The information asserts that this device was used by UBS to justify evading its reporting obligations and helped United States taxpayers to continue to conceal their identities and assets from the IRS.

The information also alleges that Swiss bankers routinely traveled to the United States to market Swiss bank secrecy to United States clients interested in attempting to evade United States income taxes. Court documents assert that, in 2004 alone, Swiss bankers allegedly traveled to the United States approximately 3,800 times to discuss their clients' Swiss bank accounts. The information further alleges that UBS managers and employees used encrypted laptops and other counter-surveillance techniques to help prevent the detection of their marketing efforts and the identities and offshore assets of their U.S. clients. According to the information, clients of the cross-border business in turn filed false tax returns which omitted the income earned on their Swiss bank accounts and failed to disclose the existence of those accounts to the IRS.

In light of the bank's willingness to acknowledge responsibility for its actions and omissions, its cooperation and remedial actions to date, and its promised continuing cooperation and remedial actions, the government will recommend dismissal of the charge, provided the bank fully carries out its obligations under the agreement.
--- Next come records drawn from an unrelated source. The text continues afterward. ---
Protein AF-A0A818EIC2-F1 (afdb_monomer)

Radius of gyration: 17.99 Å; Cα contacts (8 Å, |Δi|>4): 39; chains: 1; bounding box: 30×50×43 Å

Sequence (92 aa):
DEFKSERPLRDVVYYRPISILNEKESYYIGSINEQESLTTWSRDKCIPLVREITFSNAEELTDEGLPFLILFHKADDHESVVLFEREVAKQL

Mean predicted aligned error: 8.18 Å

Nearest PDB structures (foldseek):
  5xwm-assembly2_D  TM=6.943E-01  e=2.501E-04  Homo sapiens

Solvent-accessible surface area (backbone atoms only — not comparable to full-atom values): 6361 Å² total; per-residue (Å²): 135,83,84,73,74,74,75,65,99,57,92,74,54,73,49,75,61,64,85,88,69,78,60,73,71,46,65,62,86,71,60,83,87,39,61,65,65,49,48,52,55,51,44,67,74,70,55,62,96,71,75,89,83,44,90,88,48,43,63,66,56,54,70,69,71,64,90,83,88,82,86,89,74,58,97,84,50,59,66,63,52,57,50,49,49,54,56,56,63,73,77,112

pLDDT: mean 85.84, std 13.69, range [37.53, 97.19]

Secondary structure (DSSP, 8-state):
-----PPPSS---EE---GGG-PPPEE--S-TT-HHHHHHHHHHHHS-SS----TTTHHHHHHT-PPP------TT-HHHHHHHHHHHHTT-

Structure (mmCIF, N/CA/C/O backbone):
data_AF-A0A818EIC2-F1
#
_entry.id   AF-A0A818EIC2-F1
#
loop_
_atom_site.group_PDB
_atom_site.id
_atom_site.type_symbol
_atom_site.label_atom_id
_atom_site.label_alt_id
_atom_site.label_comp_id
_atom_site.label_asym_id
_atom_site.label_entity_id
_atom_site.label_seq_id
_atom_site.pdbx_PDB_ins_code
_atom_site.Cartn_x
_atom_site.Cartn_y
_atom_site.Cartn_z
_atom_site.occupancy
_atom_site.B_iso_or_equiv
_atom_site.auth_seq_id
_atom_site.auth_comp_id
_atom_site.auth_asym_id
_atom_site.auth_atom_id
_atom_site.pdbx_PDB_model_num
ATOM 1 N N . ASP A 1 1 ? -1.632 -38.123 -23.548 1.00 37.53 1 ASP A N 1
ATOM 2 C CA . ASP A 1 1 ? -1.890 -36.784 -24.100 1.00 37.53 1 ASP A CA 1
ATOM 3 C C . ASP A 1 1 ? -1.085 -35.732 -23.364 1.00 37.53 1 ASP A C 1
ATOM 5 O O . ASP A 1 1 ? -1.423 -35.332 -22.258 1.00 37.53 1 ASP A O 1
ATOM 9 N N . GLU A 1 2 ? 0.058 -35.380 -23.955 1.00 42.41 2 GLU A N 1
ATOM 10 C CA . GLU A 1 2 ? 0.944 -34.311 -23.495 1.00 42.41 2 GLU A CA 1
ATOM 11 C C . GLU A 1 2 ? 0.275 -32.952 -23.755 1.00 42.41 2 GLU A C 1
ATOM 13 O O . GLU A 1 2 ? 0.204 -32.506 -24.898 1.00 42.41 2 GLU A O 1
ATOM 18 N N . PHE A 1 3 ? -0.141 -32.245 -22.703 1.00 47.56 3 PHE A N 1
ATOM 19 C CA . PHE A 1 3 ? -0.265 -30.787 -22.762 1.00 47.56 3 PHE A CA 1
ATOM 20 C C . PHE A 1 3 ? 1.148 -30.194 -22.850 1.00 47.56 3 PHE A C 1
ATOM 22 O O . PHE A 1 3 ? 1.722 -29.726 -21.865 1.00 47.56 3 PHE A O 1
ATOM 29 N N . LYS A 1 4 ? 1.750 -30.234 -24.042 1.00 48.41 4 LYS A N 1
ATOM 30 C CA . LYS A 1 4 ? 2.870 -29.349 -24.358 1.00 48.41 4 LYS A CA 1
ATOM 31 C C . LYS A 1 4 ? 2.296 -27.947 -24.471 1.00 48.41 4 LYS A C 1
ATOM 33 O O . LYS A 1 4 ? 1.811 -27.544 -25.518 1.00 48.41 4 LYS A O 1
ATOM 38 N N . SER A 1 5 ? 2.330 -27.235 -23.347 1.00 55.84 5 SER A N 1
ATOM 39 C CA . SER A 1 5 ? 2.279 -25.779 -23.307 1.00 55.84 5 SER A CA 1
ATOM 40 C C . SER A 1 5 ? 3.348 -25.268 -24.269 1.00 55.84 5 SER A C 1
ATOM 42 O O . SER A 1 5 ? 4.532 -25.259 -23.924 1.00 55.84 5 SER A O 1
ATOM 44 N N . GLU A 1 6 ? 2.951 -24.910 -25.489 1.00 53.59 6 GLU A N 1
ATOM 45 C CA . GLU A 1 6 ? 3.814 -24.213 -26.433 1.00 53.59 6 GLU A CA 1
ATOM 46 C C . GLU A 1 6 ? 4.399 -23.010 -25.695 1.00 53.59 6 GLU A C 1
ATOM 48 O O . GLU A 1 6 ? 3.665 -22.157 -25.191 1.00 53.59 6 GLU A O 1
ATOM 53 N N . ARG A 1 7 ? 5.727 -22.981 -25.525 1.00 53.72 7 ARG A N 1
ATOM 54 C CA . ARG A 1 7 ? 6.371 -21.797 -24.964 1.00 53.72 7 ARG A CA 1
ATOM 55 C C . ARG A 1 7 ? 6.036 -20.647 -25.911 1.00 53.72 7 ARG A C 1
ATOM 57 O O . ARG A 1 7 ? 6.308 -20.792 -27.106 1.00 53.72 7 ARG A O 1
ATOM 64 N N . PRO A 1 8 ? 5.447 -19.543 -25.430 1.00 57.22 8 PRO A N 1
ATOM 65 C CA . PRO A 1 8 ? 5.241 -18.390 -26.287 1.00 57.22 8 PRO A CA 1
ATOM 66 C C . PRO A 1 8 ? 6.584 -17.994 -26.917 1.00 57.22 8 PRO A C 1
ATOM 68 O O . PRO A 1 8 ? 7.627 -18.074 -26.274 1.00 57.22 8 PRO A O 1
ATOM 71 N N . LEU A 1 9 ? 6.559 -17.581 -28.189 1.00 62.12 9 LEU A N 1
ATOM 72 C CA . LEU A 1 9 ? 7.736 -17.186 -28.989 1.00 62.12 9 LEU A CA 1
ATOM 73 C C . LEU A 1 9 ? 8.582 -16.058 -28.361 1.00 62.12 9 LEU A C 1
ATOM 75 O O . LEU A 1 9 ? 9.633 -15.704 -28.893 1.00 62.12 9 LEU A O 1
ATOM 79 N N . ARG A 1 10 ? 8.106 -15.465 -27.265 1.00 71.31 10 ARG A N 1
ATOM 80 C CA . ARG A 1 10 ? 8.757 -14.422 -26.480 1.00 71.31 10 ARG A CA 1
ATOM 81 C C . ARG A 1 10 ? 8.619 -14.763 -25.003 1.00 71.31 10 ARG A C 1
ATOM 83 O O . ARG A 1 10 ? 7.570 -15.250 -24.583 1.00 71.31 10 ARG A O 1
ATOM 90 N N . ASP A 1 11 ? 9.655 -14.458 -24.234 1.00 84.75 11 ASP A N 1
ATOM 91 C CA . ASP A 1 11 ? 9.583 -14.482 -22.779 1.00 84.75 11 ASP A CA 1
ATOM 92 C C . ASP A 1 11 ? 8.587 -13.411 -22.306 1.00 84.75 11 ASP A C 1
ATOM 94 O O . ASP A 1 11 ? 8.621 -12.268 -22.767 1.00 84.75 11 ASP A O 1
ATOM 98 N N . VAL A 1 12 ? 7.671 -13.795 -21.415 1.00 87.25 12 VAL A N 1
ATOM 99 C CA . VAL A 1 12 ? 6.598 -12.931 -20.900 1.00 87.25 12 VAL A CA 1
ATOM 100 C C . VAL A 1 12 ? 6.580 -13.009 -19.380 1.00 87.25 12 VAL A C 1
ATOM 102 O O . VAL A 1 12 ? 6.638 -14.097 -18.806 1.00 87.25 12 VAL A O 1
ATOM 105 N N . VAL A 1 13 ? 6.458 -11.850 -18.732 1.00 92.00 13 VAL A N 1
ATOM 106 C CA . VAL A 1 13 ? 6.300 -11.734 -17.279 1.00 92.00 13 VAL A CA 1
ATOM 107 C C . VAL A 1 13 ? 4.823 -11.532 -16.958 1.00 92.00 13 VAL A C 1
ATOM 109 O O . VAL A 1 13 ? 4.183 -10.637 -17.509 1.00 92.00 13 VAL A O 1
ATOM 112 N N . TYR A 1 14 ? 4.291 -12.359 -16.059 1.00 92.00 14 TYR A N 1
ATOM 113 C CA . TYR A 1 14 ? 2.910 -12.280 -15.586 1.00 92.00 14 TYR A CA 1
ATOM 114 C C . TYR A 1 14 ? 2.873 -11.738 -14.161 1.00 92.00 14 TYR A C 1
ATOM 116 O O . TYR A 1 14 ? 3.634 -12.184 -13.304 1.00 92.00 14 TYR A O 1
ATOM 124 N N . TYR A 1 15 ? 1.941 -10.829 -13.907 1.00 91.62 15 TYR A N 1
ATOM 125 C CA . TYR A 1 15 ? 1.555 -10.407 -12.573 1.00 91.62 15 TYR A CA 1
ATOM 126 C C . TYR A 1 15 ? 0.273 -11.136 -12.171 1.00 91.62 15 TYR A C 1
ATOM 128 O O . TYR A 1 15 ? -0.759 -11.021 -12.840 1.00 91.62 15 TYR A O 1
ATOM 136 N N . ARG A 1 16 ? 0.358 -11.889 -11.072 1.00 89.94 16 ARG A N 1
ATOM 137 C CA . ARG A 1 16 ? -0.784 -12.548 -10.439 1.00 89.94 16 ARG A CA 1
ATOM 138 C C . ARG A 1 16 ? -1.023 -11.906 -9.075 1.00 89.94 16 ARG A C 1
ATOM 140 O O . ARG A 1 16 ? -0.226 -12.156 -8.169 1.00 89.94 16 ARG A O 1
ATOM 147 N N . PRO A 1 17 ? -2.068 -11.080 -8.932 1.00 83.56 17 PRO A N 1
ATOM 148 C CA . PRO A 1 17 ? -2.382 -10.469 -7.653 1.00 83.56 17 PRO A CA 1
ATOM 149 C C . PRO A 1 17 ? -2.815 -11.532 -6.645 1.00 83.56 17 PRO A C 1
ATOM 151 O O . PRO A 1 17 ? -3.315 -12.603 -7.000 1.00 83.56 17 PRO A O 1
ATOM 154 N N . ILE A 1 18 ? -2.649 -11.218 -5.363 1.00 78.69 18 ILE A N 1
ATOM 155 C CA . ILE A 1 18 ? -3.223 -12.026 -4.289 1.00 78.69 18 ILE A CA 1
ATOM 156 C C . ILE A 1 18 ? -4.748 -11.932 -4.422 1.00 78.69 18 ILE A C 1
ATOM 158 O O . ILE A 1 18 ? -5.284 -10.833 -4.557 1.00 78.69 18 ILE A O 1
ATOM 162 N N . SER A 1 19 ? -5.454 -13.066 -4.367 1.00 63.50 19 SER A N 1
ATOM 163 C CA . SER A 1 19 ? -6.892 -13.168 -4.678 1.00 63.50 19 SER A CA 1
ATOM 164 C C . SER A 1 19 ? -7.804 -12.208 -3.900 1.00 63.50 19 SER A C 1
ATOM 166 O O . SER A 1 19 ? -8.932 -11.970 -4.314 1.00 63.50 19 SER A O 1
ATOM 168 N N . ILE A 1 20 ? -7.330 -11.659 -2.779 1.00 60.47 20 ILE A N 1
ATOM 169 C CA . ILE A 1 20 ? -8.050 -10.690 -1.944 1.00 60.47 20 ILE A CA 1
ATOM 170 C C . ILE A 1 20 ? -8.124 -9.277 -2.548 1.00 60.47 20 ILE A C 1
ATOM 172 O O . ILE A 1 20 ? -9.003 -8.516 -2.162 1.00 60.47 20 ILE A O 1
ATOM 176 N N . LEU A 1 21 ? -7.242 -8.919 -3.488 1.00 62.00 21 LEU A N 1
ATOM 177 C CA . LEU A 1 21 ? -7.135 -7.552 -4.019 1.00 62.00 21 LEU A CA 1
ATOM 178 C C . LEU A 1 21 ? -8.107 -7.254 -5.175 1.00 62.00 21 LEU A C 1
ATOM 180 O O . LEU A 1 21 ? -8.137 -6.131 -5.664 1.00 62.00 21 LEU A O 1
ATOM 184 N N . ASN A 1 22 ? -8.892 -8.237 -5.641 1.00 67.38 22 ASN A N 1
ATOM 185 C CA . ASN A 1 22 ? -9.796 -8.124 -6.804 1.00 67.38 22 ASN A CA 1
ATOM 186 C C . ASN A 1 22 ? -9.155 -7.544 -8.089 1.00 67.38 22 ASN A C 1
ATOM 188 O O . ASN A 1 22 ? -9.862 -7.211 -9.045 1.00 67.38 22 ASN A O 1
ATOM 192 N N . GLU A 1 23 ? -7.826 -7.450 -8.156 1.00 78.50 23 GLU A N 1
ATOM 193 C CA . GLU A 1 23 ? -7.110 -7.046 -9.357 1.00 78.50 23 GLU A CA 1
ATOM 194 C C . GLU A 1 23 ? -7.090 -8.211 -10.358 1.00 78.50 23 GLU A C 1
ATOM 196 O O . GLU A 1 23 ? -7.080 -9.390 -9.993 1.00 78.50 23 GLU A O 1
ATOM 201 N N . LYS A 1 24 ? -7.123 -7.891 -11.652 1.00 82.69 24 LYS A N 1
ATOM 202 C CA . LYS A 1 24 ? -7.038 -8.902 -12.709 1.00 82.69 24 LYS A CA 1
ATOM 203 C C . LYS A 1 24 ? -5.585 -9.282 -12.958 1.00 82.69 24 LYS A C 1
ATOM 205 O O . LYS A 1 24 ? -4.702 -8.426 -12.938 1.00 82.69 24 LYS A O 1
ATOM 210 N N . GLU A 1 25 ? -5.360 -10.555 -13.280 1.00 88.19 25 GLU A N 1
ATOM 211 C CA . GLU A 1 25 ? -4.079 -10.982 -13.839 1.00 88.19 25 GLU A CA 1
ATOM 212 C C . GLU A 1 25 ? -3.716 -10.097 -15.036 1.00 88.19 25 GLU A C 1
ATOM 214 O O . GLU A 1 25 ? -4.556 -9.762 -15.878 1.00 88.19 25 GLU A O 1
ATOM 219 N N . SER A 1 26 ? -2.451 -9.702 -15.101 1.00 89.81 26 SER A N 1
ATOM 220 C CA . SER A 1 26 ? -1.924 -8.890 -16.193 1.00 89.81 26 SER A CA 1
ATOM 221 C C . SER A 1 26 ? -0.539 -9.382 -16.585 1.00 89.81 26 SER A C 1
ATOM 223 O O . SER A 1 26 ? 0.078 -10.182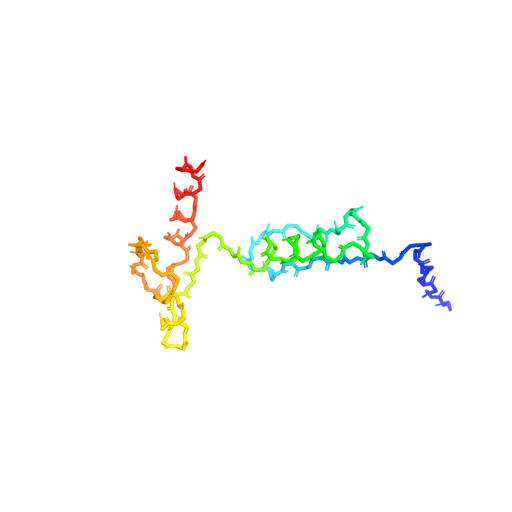 -15.883 1.00 89.81 26 SER A O 1
ATOM 225 N N . TYR A 1 27 ? -0.051 -8.944 -17.739 1.00 91.88 27 TYR A N 1
ATOM 226 C CA . TYR A 1 27 ? 1.276 -9.300 -18.221 1.00 91.88 27 TYR A CA 1
ATOM 227 C C . TYR A 1 27 ? 2.007 -8.061 -18.719 1.00 91.88 27 TYR A C 1
ATOM 229 O O . TYR A 1 27 ? 1.392 -7.087 -19.161 1.00 91.88 27 TYR A O 1
ATOM 237 N N . TYR A 1 28 ? 3.330 -8.101 -18.629 1.00 93.12 28 TYR A N 1
ATOM 238 C CA . TYR A 1 28 ? 4.184 -7.029 -19.108 1.00 93.12 28 TYR A CA 1
ATOM 239 C C . TYR A 1 28 ? 4.225 -7.031 -20.642 1.00 93.12 28 TYR A C 1
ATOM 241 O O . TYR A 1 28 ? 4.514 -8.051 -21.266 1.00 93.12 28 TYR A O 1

In November 2008, UBS executive Raoul Weil was indicted by a federal grand jury in Fort Lauderdale and charged with conspiring to defraud the United States for his alleged role in overseeing the United States cross-border business. The district court recently declared him to be a fugitive.

In June 2008, former UBS private banker Bradley Birkenfeld pleaded guilty to a charge of conspiring to defraud the United States for similar conduct. Birkenfeld is scheduled to be sentenced on May 1, 2009. Also, in June 2008, the U.S. District Court in Miami authorized the Internal Revenue Service to serve upon UBS a so-called "John Doe" summons seeking records that would identify United States taxpayers with accounts at UBS in Switzerland who have elected to conceal the existence of their accounts from the IRS.

"Today's agreement is but one milestone in an ongoing law enforcement effort to reassure hard-working and law-abiding taxpayers who pay their fair share of taxes that those who don't will pay a heavy price," said John A. DiCicco, Acting Assistant Attorney General of the Justice Department's Tax Division. "The veil of secrecy has been pulled aside and we will continue to aggressively pursue those who shirk their federal tax obligations or assist others in doing so."

"UBS executives knew that UBS's cross-border business violated the law," said R. Alexander Acosta, U.S. Attorney for the Southern District of Florida. "They refused to stop this activity, however, and in fact instructed their bankers to grow the business. The reason was money -- the business was too profitable to give up. This was not a mere compliance oversight, but rather a knowing crime motivated by greed and disrespect of the law."

Acting Assistant Attorney General DiCicco and U.S. Attorney Acosta commended Tax Division attorneys Kevin Downing and Michael Ben'Ary, and Assistant U.S. Attorney Jeffrey Neiman, along with special agents from the Internal Revenue Service who provided invaluable assistance in investigating this case.